A much-needed injection at the box office is coming with three Marvel movies, the return of Michael Myers, and a new mission from secret agent James Bond. The coronavirus (COVID-19) pandemic has impacted business with people choosing to stay home. New movies have done well. What does the future hold for movies at the local cineplex?
Success at the box office
Disney’s Shang-Chi and the Legend of the Ten Rings has earned $176 million so far at the box office domestically. It is expected to be the first domestic release to finally reach $200 million in ticket sales since the beginning of the coronavirus (COVID-19) pandemic.

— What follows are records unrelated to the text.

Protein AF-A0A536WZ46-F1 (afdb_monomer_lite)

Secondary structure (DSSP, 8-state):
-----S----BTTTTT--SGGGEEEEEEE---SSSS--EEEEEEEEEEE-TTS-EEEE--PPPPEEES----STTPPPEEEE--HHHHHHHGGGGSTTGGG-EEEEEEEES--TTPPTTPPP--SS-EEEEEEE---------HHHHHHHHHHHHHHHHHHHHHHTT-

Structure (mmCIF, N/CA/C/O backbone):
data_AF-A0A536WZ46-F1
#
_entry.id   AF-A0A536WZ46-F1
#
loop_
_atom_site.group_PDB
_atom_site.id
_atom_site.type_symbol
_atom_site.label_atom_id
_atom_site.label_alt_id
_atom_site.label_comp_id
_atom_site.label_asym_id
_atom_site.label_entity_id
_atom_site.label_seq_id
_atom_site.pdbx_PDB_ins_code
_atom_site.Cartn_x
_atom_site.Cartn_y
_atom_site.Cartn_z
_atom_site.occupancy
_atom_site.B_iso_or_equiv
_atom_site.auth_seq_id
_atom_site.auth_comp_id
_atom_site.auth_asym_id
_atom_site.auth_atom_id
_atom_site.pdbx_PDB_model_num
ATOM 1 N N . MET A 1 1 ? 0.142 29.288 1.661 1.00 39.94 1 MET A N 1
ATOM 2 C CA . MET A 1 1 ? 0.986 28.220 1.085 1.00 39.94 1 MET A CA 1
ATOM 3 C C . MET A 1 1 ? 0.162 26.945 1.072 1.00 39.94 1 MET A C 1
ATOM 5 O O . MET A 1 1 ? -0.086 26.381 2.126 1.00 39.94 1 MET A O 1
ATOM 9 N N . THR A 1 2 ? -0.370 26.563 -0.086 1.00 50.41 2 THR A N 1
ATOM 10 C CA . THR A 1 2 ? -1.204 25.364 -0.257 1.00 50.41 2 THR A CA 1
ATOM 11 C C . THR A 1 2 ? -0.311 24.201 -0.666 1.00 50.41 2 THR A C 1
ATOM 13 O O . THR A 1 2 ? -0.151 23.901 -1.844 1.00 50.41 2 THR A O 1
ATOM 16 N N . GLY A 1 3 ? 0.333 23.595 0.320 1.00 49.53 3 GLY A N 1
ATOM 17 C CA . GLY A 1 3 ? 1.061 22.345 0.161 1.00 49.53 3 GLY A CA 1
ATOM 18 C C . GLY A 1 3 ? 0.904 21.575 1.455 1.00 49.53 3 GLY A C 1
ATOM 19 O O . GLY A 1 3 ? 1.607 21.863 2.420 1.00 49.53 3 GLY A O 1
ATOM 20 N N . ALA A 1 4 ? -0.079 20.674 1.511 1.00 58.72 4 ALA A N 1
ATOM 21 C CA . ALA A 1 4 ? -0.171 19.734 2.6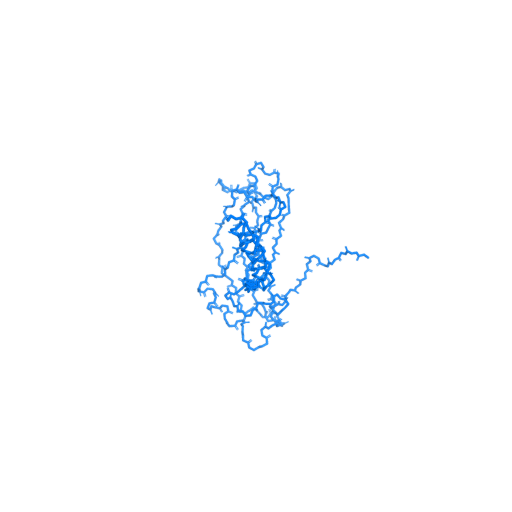20 1.00 58.72 4 ALA A CA 1
ATOM 22 C C . ALA A 1 4 ? 1.067 18.825 2.604 1.00 58.72 4 ALA A C 1
ATOM 24 O O . ALA A 1 4 ? 1.658 18.593 1.546 1.00 58.72 4 ALA A O 1
ATOM 25 N N . SER A 1 5 ? 1.470 18.329 3.775 1.00 57.38 5 SER A N 1
ATOM 26 C CA . SER A 1 5 ? 2.585 17.386 3.870 1.00 57.38 5 SER A CA 1
ATOM 27 C C . SER A 1 5 ? 2.298 16.163 2.997 1.00 57.38 5 SER A C 1
ATOM 29 O O . SER A 1 5 ? 1.294 15.487 3.203 1.00 57.38 5 SER A O 1
ATOM 31 N N . GLN A 1 6 ? 3.177 15.885 2.033 1.00 58.88 6 GLN A N 1
ATOM 32 C CA . GLN A 1 6 ? 3.052 14.740 1.117 1.00 58.88 6 GLN A CA 1
ATOM 33 C C . GLN A 1 6 ? 3.384 13.407 1.807 1.00 58.88 6 GLN A C 1
ATOM 35 O O . GLN A 1 6 ? 3.018 12.337 1.335 1.00 58.88 6 GLN A O 1
ATOM 40 N N . THR A 1 7 ? 4.063 13.471 2.953 1.00 60.84 7 THR A N 1
ATOM 41 C CA . THR A 1 7 ? 4.402 12.322 3.792 1.00 60.84 7 THR A CA 1
ATOM 42 C C . THR A 1 7 ? 3.887 12.582 5.197 1.00 60.84 7 THR A C 1
ATOM 44 O O . THR A 1 7 ? 4.371 13.482 5.891 1.00 60.84 7 THR A O 1
ATOM 47 N N . GLN A 1 8 ? 2.886 11.819 5.622 1.00 69.44 8 GLN A N 1
ATOM 48 C CA . GLN A 1 8 ? 2.366 11.880 6.980 1.00 69.44 8 GLN A CA 1
ATOM 49 C C . GLN A 1 8 ? 2.173 10.459 7.498 1.00 69.44 8 GLN A C 1
ATOM 51 O O . GLN A 1 8 ? 1.585 9.621 6.817 1.00 69.44 8 GLN A O 1
ATOM 56 N N . THR A 1 9 ? 2.663 10.193 8.708 1.00 78.69 9 THR A N 1
ATOM 57 C CA . THR A 1 9 ? 2.365 8.944 9.409 1.00 78.69 9 THR A CA 1
ATOM 58 C C . THR A 1 9 ? 0.864 8.883 9.651 1.00 78.69 9 THR A C 1
ATOM 60 O O . THR A 1 9 ? 0.299 9.770 10.293 1.00 78.69 9 THR A O 1
ATOM 63 N N . ARG A 1 10 ? 0.218 7.855 9.104 1.00 87.69 10 ARG A N 1
ATOM 64 C CA . ARG A 1 10 ? -1.223 7.653 9.209 1.00 87.69 10 ARG A CA 1
ATOM 65 C C . ARG A 1 10 ? -1.534 6.540 10.191 1.00 87.69 10 ARG A C 1
ATOM 67 O O . ARG A 1 10 ? -0.932 5.465 10.133 1.00 87.69 10 ARG A O 1
ATOM 74 N N . THR A 1 11 ? -2.477 6.810 11.084 1.00 94.50 11 THR A N 1
ATOM 75 C CA . THR A 1 11 ? -3.030 5.790 11.970 1.00 94.50 11 THR A CA 1
ATOM 76 C C . THR A 1 11 ? -4.094 4.969 11.235 1.00 94.50 11 THR A C 1
ATOM 78 O O . THR A 1 11 ? -4.672 5.425 10.247 1.00 94.50 11 THR A O 1
ATOM 81 N N . LEU A 1 12 ? -4.393 3.760 11.711 1.00 94.75 12 LEU A N 1
ATOM 82 C CA . LEU A 1 12 ? -5.502 2.951 11.194 1.00 94.75 12 LEU A CA 1
ATOM 83 C C . LEU A 1 12 ? -6.843 3.693 11.314 1.00 94.75 12 LEU A C 1
ATOM 85 O O . LEU A 1 12 ? -7.694 3.560 10.434 1.00 94.75 12 LEU A O 1
ATOM 89 N N . GLY A 1 13 ? -7.005 4.508 12.364 1.00 93.31 13 GLY A N 1
ATOM 90 C CA . GLY A 1 13 ? -8.167 5.368 12.573 1.00 93.31 13 GLY A CA 1
ATOM 91 C C . GLY A 1 13 ? -8.296 6.467 11.519 1.00 93.31 13 GLY A C 1
ATOM 92 O O . GLY A 1 13 ? -9.362 6.597 10.923 1.00 93.31 13 GLY A O 1
ATOM 93 N N . ASP A 1 14 ? -7.211 7.193 11.227 1.00 91.75 14 ASP A N 1
ATOM 94 C CA . ASP A 1 14 ? -7.190 8.241 10.190 1.00 91.75 14 ASP A CA 1
ATOM 95 C C . ASP A 1 14 ? -7.536 7.682 8.801 1.00 91.75 14 ASP A C 1
ATOM 97 O O . ASP A 1 14 ? -8.114 8.373 7.966 1.00 91.75 14 ASP A O 1
ATOM 101 N N . LEU A 1 15 ? -7.163 6.425 8.550 1.00 90.50 15 LEU A N 1
ATOM 102 C CA . LEU A 1 15 ? -7.412 5.715 7.294 1.00 90.50 15 LEU A CA 1
ATOM 103 C C . LEU A 1 15 ? -8.811 5.083 7.228 1.00 90.50 15 LEU A C 1
ATOM 105 O O . LEU A 1 15 ? -9.179 4.510 6.201 1.00 90.50 15 LEU A O 1
ATOM 109 N N . GLY A 1 16 ? -9.577 5.127 8.323 1.00 91.94 16 GLY A N 1
ATOM 110 C CA . GLY A 1 16 ? -10.877 4.469 8.435 1.00 91.94 16 GLY A CA 1
ATOM 111 C C . GLY A 1 16 ? -10.808 2.947 8.287 1.00 91.94 16 GLY A C 1
ATOM 112 O O . GLY A 1 16 ? -11.804 2.326 7.920 1.00 91.94 16 GLY A O 1
ATOM 113 N N . VAL A 1 17 ? -9.647 2.328 8.518 1.00 93.38 17 VAL A N 1
ATOM 114 C CA . VAL A 1 17 ? -9.468 0.876 8.406 1.00 93.38 17 VAL A CA 1
ATOM 115 C C . VAL A 1 17 ? -9.920 0.239 9.713 1.00 93.38 17 VAL A C 1
ATOM 117 O O . VAL A 1 17 ? -9.243 0.343 10.729 1.00 93.38 17 VAL A O 1
ATOM 120 N N . THR A 1 18 ? -11.065 -0.439 9.693 1.00 93.06 18 THR A N 1
ATOM 121 C CA . THR A 1 18 ? -11.670 -1.051 10.889 1.00 93.06 18 THR A CA 1
ATOM 122 C C . THR A 1 18 ? -11.265 -2.507 11.099 1.00 93.06 18 THR A C 1
ATOM 124 O O . THR A 1 18 ? -11.471 -3.052 12.181 1.00 93.06 18 THR A O 1
ATOM 127 N N . SER A 1 19 ? -10.690 -3.148 10.080 1.00 93.56 19 SER A N 1
ATOM 128 C CA . SER A 1 19 ? -10.208 -4.526 10.141 1.00 93.56 19 SER A CA 1
ATOM 129 C C . SER A 1 19 ? -9.081 -4.773 9.138 1.00 93.56 19 SER A C 1
ATOM 131 O O . SER A 1 19 ? -8.976 -4.084 8.118 1.00 93.56 19 SER A O 1
ATOM 133 N N . ALA A 1 20 ? -8.288 -5.823 9.371 1.00 93.62 20 ALA A N 1
ATOM 134 C CA . ALA A 1 20 ? -7.254 -6.268 8.435 1.00 93.62 20 ALA A CA 1
ATOM 135 C C . ALA A 1 20 ? -7.817 -6.590 7.039 1.00 93.62 20 ALA A C 1
ATOM 137 O O . ALA A 1 20 ? -7.149 -6.366 6.033 1.00 93.62 20 ALA A O 1
ATOM 138 N N . SER A 1 21 ? -9.067 -7.060 6.965 1.00 93.12 21 SER A N 1
ATOM 139 C CA . SER A 1 21 ? -9.734 -7.393 5.700 1.00 93.12 21 SER A CA 1
ATOM 140 C C . SER A 1 21 ? -10.028 -6.173 4.822 1.00 93.12 21 SER A C 1
ATOM 142 O O . SER A 1 21 ? -10.153 -6.313 3.603 1.00 93.12 21 SER A O 1
ATOM 144 N N . ASN A 1 22 ? -10.093 -4.973 5.409 1.00 92.38 22 ASN A N 1
ATOM 145 C CA . ASN A 1 22 ? -10.329 -3.723 4.684 1.00 92.38 22 ASN A CA 1
ATOM 146 C C . ASN A 1 22 ? -9.041 -2.977 4.346 1.00 92.38 22 ASN A C 1
ATOM 148 O O . ASN A 1 22 ? -9.082 -2.051 3.544 1.00 92.38 22 ASN A O 1
ATOM 152 N N . LEU A 1 23 ? -7.906 -3.378 4.919 1.00 93.25 23 LEU A N 1
ATOM 153 C CA . LEU A 1 23 ? -6.619 -2.747 4.667 1.00 93.25 23 LEU A CA 1
ATOM 154 C C . LEU A 1 23 ? -6.194 -2.979 3.213 1.00 93.25 23 LEU A C 1
ATOM 156 O O . LEU A 1 23 ? -6.129 -4.119 2.740 1.00 93.25 23 LEU A O 1
ATOM 160 N N . ARG A 1 24 ? -5.924 -1.894 2.494 1.00 93.44 24 ARG A N 1
ATOM 161 C CA . ARG A 1 24 ? -5.416 -1.911 1.123 1.00 93.44 24 ARG A CA 1
ATOM 162 C C . ARG A 1 24 ? -4.152 -1.081 1.034 1.00 93.44 24 ARG A C 1
ATOM 164 O O . ARG A 1 24 ? -4.051 -0.038 1.672 1.00 93.44 24 ARG A O 1
ATOM 171 N N . VAL A 1 25 ? -3.216 -1.524 0.207 1.00 92.56 25 VAL A N 1
ATOM 172 C CA . VAL A 1 25 ? -2.123 -0.678 -0.273 1.00 92.56 25 VAL A CA 1
ATOM 173 C C . VAL A 1 25 ? -2.387 -0.393 -1.735 1.00 92.56 25 VAL A C 1
ATOM 175 O O . VAL A 1 25 ? -2.664 -1.312 -2.501 1.00 92.56 25 VAL A O 1
ATOM 178 N N . VAL A 1 26 ? -2.328 0.874 -2.110 1.00 91.44 26 VAL A N 1
ATOM 179 C CA . VAL A 1 26 ? -2.421 1.302 -3.497 1.00 91.44 26 VAL A CA 1
ATOM 180 C C . VAL A 1 26 ? -1.038 1.743 -3.936 1.00 91.44 26 VAL A C 1
ATOM 182 O O . VAL A 1 26 ? -0.423 2.605 -3.306 1.00 91.44 26 VAL A O 1
ATOM 185 N N . PHE A 1 27 ? -0.556 1.127 -5.005 1.00 91.62 27 PHE A N 1
ATOM 186 C CA . PHE A 1 27 ? 0.661 1.498 -5.703 1.00 91.62 27 PHE A CA 1
ATOM 187 C C . PHE A 1 27 ? 0.269 2.189 -7.000 1.00 91.62 27 PHE A C 1
ATOM 189 O O . PHE A 1 27 ? -0.303 1.569 -7.893 1.00 91.62 27 PHE A O 1
ATOM 196 N N . ASN A 1 28 ? 0.556 3.477 -7.102 1.00 89.25 28 ASN A N 1
ATOM 197 C CA . ASN A 1 28 ? 0.344 4.232 -8.322 1.00 89.25 28 ASN A CA 1
ATOM 198 C C . ASN A 1 28 ? 1.704 4.623 -8.891 1.00 89.25 28 ASN A C 1
ATOM 200 O O . ASN A 1 28 ? 2.476 5.311 -8.222 1.00 89.25 28 ASN A O 1
ATOM 204 N N . ALA A 1 29 ? 1.987 4.163 -10.101 1.00 88.19 29 ALA A N 1
ATOM 205 C CA . ALA A 1 29 ? 3.236 4.416 -10.794 1.00 88.19 29 ALA A CA 1
ATOM 206 C C . ALA A 1 29 ? 2.952 5.121 -12.113 1.00 88.19 29 ALA A C 1
ATOM 208 O O . ALA A 1 29 ? 1.919 4.901 -12.737 1.00 88.19 29 ALA A O 1
ATOM 209 N N . VAL A 1 30 ? 3.891 5.951 -12.536 1.00 86.12 30 VAL A N 1
ATOM 210 C CA . VAL A 1 30 ? 3.926 6.547 -13.865 1.00 86.12 30 VAL A CA 1
ATOM 211 C C . VAL A 1 30 ? 5.324 6.308 -14.378 1.00 86.12 30 VAL A C 1
ATOM 213 O O . VAL A 1 30 ? 6.268 6.714 -13.715 1.00 86.12 30 VAL A O 1
ATOM 216 N N . GLU A 1 31 ? 5.462 5.667 -15.532 1.00 86.12 31 GLU A N 1
ATOM 217 C CA . GLU A 1 31 ? 6.777 5.282 -16.034 1.00 86.12 31 GLU A CA 1
ATOM 218 C C . GLU A 1 31 ? 6.918 5.633 -17.522 1.00 86.12 31 GLU A C 1
ATOM 220 O O . GLU A 1 31 ? 6.626 4.816 -18.387 1.00 86.12 31 GLU A O 1
ATOM 225 N N . PRO A 1 32 ? 7.296 6.876 -17.865 1.00 77.38 32 PRO A N 1
ATOM 226 C CA . PRO A 1 32 ? 7.360 7.310 -19.255 1.00 77.38 32 PRO A CA 1
ATOM 227 C C . PRO A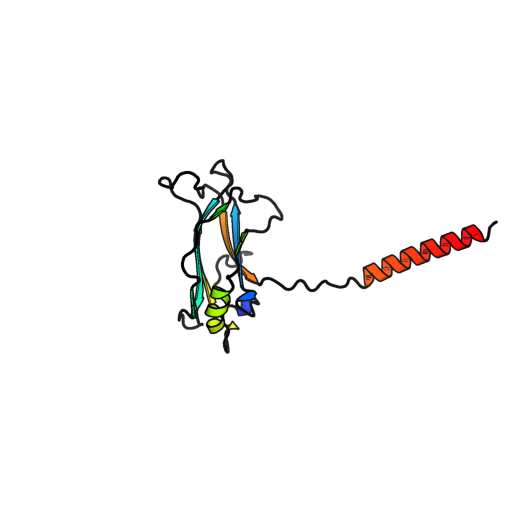 1 32 ? 8.713 7.025 -19.926 1.00 77.38 32 PRO A C 1
ATOM 229 O O . PRO A 1 32 ? 8.800 7.119 -21.149 1.00 77.38 32 PRO A O 1
ATOM 232 N N . GLY A 1 33 ? 9.783 6.752 -19.168 1.00 73.50 33 GLY A N 1
ATOM 233 C CA . GLY A 1 33 ? 11.151 6.842 -19.689 1.00 73.50 33 GLY A CA 1
ATOM 234 C C . GLY A 1 33 ? 11.886 5.518 -19.875 1.00 73.50 33 GLY A C 1
ATOM 235 O O . GLY A 1 33 ? 12.990 5.536 -20.417 1.00 73.50 33 GLY A O 1
ATOM 236 N N . ASN A 1 34 ? 11.299 4.376 -19.506 1.00 74.38 34 ASN A N 1
ATOM 237 C CA . ASN A 1 34 ? 11.897 3.063 -19.780 1.00 74.38 34 ASN A CA 1
ATOM 238 C C . ASN A 1 34 ? 11.526 2.461 -21.154 1.00 74.38 34 ASN A C 1
ATOM 240 O O . ASN A 1 34 ? 12.021 1.393 -21.496 1.00 74.38 34 ASN A O 1
ATOM 244 N N . GLY A 1 35 ? 10.680 3.129 -21.947 1.00 74.38 35 GLY A N 1
ATOM 245 C CA . GLY A 1 35 ? 10.268 2.694 -23.291 1.00 74.38 35 GLY A CA 1
ATOM 246 C C . GLY A 1 35 ? 9.164 1.627 -23.330 1.00 74.38 35 GLY A C 1
ATOM 247 O O . GLY A 1 35 ? 8.420 1.584 -24.307 1.00 74.38 35 GLY A O 1
ATOM 248 N N . ASP A 1 36 ? 9.009 0.841 -22.262 1.00 73.06 36 ASP A N 1
ATOM 249 C CA . ASP A 1 36 ? 7.987 -0.208 -22.128 1.00 73.06 36 ASP A CA 1
ATOM 250 C C . ASP A 1 36 ? 6.734 0.265 -21.371 1.00 73.06 36 ASP A C 1
ATOM 252 O O . ASP A 1 36 ? 5.708 -0.407 -21.377 1.00 73.06 36 ASP A O 1
ATOM 256 N N . ALA A 1 37 ? 6.817 1.408 -20.684 1.00 82.19 37 ALA A N 1
ATOM 257 C CA . ALA A 1 37 ? 5.801 1.949 -19.779 1.00 82.19 37 ALA A CA 1
ATOM 258 C C . ALA A 1 37 ? 5.376 1.023 -18.621 1.00 82.19 37 ALA A C 1
ATOM 260 O O . ALA A 1 37 ? 4.432 1.341 -17.893 1.00 82.19 37 ALA A O 1
ATOM 261 N N . GLY A 1 38 ? 6.067 -0.103 -18.431 1.00 88.75 38 GLY A N 1
ATOM 262 C CA . GLY A 1 38 ? 5.868 -1.053 -17.341 1.00 88.75 38 GLY A CA 1
ATOM 263 C C . GLY A 1 38 ? 6.728 -0.747 -16.117 1.00 88.75 38 GLY A C 1
ATOM 264 O O . GLY A 1 38 ? 7.648 0.057 -16.178 1.00 88.75 38 GLY A O 1
ATOM 265 N N . ILE A 1 39 ? 6.467 -1.412 -14.994 1.00 92.00 39 ILE A N 1
ATOM 266 C CA . ILE A 1 39 ? 7.284 -1.309 -13.778 1.00 92.00 39 ILE A CA 1
ATOM 267 C C . ILE A 1 39 ? 7.309 -2.646 -13.037 1.00 92.00 39 ILE A C 1
ATOM 269 O O . ILE A 1 39 ? 6.325 -3.382 -13.011 1.00 92.00 39 ILE A O 1
ATOM 273 N N . THR A 1 40 ? 8.444 -2.997 -12.436 1.00 92.88 40 THR A N 1
ATOM 274 C CA . THR A 1 40 ? 8.549 -4.186 -11.577 1.00 92.88 40 THR A CA 1
ATOM 275 C C . THR A 1 40 ? 8.508 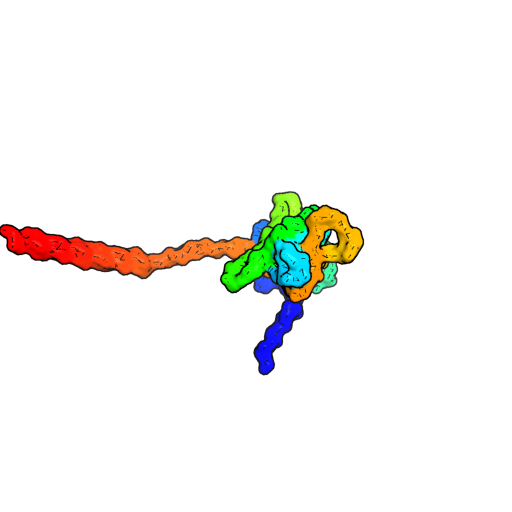-3.787 -10.115 1.00 92.88 40 THR A C 1
ATOM 277 O O . THR A 1 40 ? 9.263 -2.922 -9.691 1.00 92.88 40 THR A O 1
ATOM 280 N N . LEU A 1 41 ? 7.657 -4.431 -9.325 1.00 93.44 41 LEU A N 1
ATOM 281 C CA . LEU A 1 41 ? 7.665 -4.321 -7.873 1.00 93.44 41 LEU A CA 1
ATOM 282 C C . LEU A 1 41 ? 8.361 -5.564 -7.324 1.00 93.44 41 LEU A C 1
ATOM 284 O O . LEU A 1 41 ? 7.830 -6.665 -7.438 1.00 93.44 41 LEU A O 1
ATOM 288 N N . SER A 1 42 ? 9.561 -5.411 -6.771 1.00 91.50 42 SER A N 1
ATOM 289 C CA . SER A 1 42 ? 10.354 -6.532 -6.245 1.00 91.50 42 SER A CA 1
ATOM 290 C C . SER A 1 42 ? 10.171 -6.738 -4.747 1.00 91.50 42 SER A C 1
ATOM 292 O O . SER A 1 42 ? 10.510 -7.793 -4.220 1.00 91.50 42 SER A O 1
ATOM 294 N N . ASN A 1 43 ? 9.654 -5.730 -4.048 1.00 91.81 43 ASN A N 1
ATOM 295 C CA . ASN A 1 43 ? 9.352 -5.817 -2.630 1.00 91.81 43 ASN A CA 1
ATOM 296 C C . ASN A 1 43 ? 8.165 -4.921 -2.278 1.00 91.81 43 ASN A C 1
ATOM 298 O O . ASN A 1 43 ? 8.094 -3.779 -2.733 1.00 91.81 43 ASN A O 1
ATOM 302 N N . LEU A 1 44 ? 7.287 -5.421 -1.414 1.00 94.25 44 LEU A N 1
ATOM 303 C CA . LEU A 1 44 ? 6.254 -4.645 -0.745 1.00 94.25 44 LEU A CA 1
ATOM 304 C C . LEU A 1 44 ? 5.978 -5.272 0.620 1.00 94.25 44 LEU A C 1
ATOM 306 O O . LEU A 1 44 ? 5.403 -6.352 0.716 1.00 94.25 44 LEU A O 1
ATOM 310 N N . VAL A 1 45 ? 6.378 -4.568 1.671 1.00 94.62 45 VAL A N 1
ATOM 311 C CA . VAL A 1 45 ? 6.177 -4.961 3.061 1.00 94.62 45 VAL A CA 1
ATOM 312 C C . VAL A 1 45 ? 5.389 -3.872 3.768 1.00 94.62 45 VAL A C 1
ATOM 314 O O . VAL A 1 45 ? 5.843 -2.739 3.924 1.00 94.62 45 VAL A O 1
ATOM 317 N N . LEU A 1 46 ? 4.204 -4.242 4.229 1.00 94.81 46 LEU A N 1
ATOM 318 C CA . LEU A 1 46 ? 3.423 -3.486 5.194 1.00 94.81 46 LEU A CA 1
ATOM 319 C C . LEU A 1 46 ? 3.725 -3.963 6.613 1.00 94.81 46 LEU A C 1
ATOM 321 O O . LEU A 1 46 ? 3.723 -5.169 6.882 1.00 94.81 46 LEU A O 1
ATOM 325 N N . ASN A 1 47 ? 3.914 -2.990 7.503 1.00 95.12 47 ASN A N 1
ATOM 326 C CA . ASN A 1 47 ? 4.025 -3.165 8.942 1.00 95.12 47 ASN A CA 1
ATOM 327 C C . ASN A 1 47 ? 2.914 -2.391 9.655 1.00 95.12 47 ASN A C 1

There have been other movies that have done well, including F9, Black Widow, and Free Guy, not at the level of pre-pandemic. Shang-Chi and the Legend of the Ten Rings performed well without major competition. Blockbusters released this year have enjoyed success at the box office. Only F9 has surpassed $500 million in ticket sales internationally.
Box office needs momentum
People are creatures of habit. They go see a new movie and watch trailers and advertisements for upcoming features. There have not been new movies to pass the baton. Movie theater attendance thrives on an influx of new products. That’s why studios and cinema operators need a wide range of offerings. The delta variant hinders momentum in getting people back into theaters.
“Before July 4th, the pandemic was on its way to being contained, but Delta and premature openings changed that,” said David A. Gross, of Franchise Entertainment Research, via Variety. “Given the stubbornness of the variant and the resistance of large numbers of people to vaccinate, containment is going to take time — again. Business should continue to improve despite the adverse conditions, but the pandemic needs to be contained.”
Studios need earnings in international markets to turn a profit. Many countries have capacity restrictions in place, and some require patrons to show proof of vaccination. Australia, Japan, and most of Southeast Asia are in strict lockdown measures forcing movie theaters to be partly or completely closed.
Marvel and Bond to the rescue
There is hope on the horizon. October has a few big movies coming out starting with Sony’s comic book sequel Venom: Let There Be Carnage (Oct. 1) and Daniel Craig’s final turn as James Bond in No Time to Die (Oct. 8). There is anticipation from 007 fans as the new 007 will be Craig’s fifth and final performance as the secret agent. The hope is that the back-to-back tentpoles will attract people to theaters and set the stage for a revival.
“Venom: Let There Be Carnage and No Time to Die are perfectly positioned to entice the 18-to-30-year-olds who have driven the comeback of the movie theater in the latter part of the summer,” says Paul Dergarabedian, a senior media analyst with Comscore. Other releases include Eternals (Nov. 5), Ghostbusters: Afterlife (Nov. 19), Steven Spielberg’s West Side Story (Dec. 10), Spider-Man: No Way Home (Dec. 17), and The Matrix Resurrections (Dec. 22).